--- Data for this exercise Enclosed Below ---

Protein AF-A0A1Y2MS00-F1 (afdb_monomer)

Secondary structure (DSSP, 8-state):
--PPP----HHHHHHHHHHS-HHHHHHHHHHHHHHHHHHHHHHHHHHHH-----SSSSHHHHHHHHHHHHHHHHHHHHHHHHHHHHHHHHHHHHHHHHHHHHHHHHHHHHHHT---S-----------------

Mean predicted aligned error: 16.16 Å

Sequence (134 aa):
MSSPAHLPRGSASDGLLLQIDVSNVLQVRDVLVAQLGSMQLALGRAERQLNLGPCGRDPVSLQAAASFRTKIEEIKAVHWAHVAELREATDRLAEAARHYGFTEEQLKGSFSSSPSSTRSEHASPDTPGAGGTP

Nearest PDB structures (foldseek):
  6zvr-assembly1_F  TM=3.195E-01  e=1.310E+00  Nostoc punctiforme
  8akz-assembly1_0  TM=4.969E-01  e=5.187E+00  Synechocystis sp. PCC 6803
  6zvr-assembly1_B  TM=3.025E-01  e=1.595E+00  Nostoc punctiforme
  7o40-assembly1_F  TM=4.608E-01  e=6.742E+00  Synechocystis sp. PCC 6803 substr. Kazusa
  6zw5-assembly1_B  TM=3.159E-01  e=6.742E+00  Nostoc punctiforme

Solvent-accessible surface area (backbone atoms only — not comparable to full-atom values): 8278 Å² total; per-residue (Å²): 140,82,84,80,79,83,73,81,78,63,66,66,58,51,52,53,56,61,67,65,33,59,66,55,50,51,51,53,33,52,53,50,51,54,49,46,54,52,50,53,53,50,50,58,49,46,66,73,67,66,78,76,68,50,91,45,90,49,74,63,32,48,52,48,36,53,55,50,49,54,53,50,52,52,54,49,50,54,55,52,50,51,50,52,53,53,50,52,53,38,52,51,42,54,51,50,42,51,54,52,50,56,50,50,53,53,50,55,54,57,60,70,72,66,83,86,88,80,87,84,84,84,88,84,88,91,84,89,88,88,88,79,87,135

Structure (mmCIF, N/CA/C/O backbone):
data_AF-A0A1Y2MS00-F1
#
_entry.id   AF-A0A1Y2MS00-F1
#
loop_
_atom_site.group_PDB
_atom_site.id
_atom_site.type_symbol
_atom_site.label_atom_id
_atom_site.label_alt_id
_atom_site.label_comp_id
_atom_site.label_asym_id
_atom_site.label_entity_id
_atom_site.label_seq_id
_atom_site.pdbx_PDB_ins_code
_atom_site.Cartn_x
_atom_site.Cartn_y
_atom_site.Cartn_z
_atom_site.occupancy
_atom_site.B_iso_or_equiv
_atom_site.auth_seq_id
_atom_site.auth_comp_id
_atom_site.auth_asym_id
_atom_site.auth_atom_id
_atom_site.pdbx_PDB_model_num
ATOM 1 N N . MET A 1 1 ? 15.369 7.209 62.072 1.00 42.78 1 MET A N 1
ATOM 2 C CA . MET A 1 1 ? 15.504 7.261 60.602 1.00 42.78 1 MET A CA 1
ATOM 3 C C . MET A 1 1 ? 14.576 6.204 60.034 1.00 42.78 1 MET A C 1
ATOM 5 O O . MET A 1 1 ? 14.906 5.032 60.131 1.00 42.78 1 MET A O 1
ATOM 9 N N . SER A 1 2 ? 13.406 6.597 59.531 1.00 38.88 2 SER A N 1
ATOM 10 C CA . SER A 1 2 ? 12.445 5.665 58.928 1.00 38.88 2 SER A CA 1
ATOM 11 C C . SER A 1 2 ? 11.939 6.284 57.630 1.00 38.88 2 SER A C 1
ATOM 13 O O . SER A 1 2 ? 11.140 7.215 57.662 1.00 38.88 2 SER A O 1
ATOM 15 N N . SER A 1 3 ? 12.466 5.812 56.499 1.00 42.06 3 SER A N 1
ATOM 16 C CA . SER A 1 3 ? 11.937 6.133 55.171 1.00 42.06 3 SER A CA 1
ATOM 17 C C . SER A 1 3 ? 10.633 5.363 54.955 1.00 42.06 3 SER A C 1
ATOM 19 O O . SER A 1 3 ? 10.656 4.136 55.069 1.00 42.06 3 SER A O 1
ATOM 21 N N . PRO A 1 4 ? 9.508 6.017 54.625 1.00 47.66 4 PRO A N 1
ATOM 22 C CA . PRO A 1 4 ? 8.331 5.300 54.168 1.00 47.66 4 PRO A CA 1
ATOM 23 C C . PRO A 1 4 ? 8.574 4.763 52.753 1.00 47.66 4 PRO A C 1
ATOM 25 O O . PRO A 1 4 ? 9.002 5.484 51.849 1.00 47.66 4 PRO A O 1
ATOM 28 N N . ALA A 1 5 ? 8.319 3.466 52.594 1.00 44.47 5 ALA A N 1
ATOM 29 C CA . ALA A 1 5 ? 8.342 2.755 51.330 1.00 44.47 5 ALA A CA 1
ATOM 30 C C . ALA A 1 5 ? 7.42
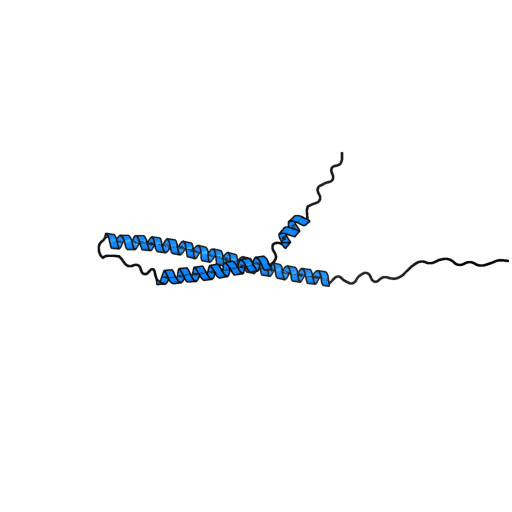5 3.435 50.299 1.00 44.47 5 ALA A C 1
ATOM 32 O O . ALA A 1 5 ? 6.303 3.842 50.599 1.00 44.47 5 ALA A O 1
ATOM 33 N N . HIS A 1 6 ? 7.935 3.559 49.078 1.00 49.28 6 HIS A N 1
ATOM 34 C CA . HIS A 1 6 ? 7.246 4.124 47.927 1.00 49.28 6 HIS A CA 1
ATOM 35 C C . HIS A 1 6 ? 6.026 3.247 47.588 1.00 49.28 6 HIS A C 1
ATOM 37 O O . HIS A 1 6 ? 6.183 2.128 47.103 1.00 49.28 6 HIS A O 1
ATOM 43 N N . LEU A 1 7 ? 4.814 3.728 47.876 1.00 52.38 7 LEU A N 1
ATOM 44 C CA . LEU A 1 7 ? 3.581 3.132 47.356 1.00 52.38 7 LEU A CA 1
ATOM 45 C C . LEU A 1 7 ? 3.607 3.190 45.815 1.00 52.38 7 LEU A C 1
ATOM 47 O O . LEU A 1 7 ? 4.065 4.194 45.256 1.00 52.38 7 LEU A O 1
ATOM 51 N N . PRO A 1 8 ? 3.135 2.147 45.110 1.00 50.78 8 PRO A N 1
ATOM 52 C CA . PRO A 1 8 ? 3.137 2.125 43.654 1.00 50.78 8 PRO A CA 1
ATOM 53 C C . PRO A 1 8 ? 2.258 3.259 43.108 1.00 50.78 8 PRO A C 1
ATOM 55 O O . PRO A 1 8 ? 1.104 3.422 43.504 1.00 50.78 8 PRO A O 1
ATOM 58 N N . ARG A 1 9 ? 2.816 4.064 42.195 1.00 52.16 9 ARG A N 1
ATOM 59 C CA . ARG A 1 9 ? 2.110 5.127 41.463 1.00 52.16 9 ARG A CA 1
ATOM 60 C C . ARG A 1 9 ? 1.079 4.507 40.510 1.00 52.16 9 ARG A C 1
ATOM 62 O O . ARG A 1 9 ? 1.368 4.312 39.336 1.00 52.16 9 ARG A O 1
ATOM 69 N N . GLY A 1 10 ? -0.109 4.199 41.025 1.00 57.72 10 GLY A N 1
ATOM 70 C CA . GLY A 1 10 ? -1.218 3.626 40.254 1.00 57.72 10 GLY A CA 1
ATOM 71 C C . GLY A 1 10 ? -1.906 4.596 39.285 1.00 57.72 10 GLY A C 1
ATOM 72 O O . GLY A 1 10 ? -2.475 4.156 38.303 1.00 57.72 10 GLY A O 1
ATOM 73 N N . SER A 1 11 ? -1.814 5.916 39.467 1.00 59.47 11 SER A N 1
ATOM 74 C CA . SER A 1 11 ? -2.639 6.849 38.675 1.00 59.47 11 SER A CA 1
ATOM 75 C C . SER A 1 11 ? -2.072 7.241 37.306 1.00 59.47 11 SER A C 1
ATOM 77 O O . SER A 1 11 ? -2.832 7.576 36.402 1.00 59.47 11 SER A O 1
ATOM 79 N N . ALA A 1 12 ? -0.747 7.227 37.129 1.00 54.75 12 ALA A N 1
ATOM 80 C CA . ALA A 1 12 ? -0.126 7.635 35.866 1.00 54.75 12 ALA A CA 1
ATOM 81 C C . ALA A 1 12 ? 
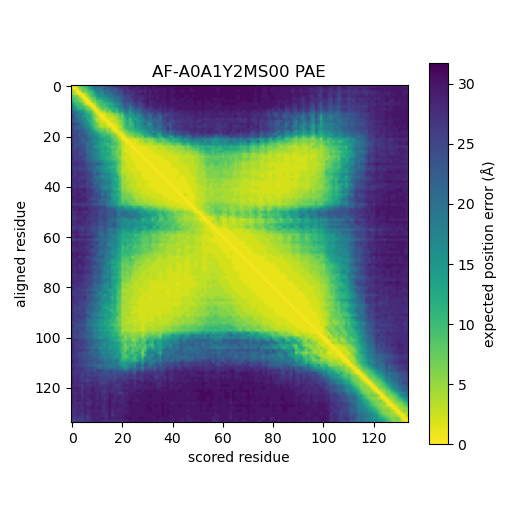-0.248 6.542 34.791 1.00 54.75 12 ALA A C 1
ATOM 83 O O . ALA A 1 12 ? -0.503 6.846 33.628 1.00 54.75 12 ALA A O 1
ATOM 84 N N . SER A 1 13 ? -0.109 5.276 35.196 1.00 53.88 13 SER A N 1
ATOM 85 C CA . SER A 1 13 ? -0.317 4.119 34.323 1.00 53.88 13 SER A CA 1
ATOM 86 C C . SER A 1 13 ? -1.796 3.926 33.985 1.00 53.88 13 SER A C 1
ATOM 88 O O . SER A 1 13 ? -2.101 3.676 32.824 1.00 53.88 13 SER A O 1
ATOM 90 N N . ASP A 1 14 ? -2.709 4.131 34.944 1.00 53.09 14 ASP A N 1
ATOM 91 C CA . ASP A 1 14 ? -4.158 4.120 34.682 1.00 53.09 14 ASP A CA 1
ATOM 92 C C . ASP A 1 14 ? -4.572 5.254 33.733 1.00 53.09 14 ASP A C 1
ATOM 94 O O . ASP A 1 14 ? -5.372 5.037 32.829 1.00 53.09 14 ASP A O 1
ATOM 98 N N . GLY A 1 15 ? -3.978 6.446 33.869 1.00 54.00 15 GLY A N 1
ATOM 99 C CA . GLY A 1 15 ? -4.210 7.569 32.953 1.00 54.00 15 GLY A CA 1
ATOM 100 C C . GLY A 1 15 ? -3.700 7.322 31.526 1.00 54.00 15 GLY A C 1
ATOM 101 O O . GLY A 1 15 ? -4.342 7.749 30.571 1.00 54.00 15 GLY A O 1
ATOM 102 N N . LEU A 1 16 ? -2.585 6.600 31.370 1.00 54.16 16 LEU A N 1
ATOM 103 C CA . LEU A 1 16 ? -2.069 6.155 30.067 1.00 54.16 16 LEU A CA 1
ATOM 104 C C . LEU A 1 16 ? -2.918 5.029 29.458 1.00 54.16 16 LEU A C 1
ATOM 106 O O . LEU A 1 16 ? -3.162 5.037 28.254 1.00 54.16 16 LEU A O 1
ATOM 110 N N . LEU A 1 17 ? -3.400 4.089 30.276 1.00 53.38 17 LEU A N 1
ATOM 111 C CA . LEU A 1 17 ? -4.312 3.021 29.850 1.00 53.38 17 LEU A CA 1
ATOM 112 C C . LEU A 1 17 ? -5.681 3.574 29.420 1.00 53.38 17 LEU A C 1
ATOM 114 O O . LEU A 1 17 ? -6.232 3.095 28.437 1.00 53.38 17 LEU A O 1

--- End of Enclosed Data for this exercise ---

A copy of each line in the data above that holds the string "punctiforme" is needed.

> [Worked solution]:
  6zvr-assembly1_F  TM=3.195E-01  e=1.310E+00  Nostoc punctiforme
  6zvr-assembly1_B  TM=3.025E-01  e=1.595E+00  Nostoc punctiforme
  6zw5-assembly1_B  TM=3.159E-01  e=6.742E+00  Nostoc punctiforme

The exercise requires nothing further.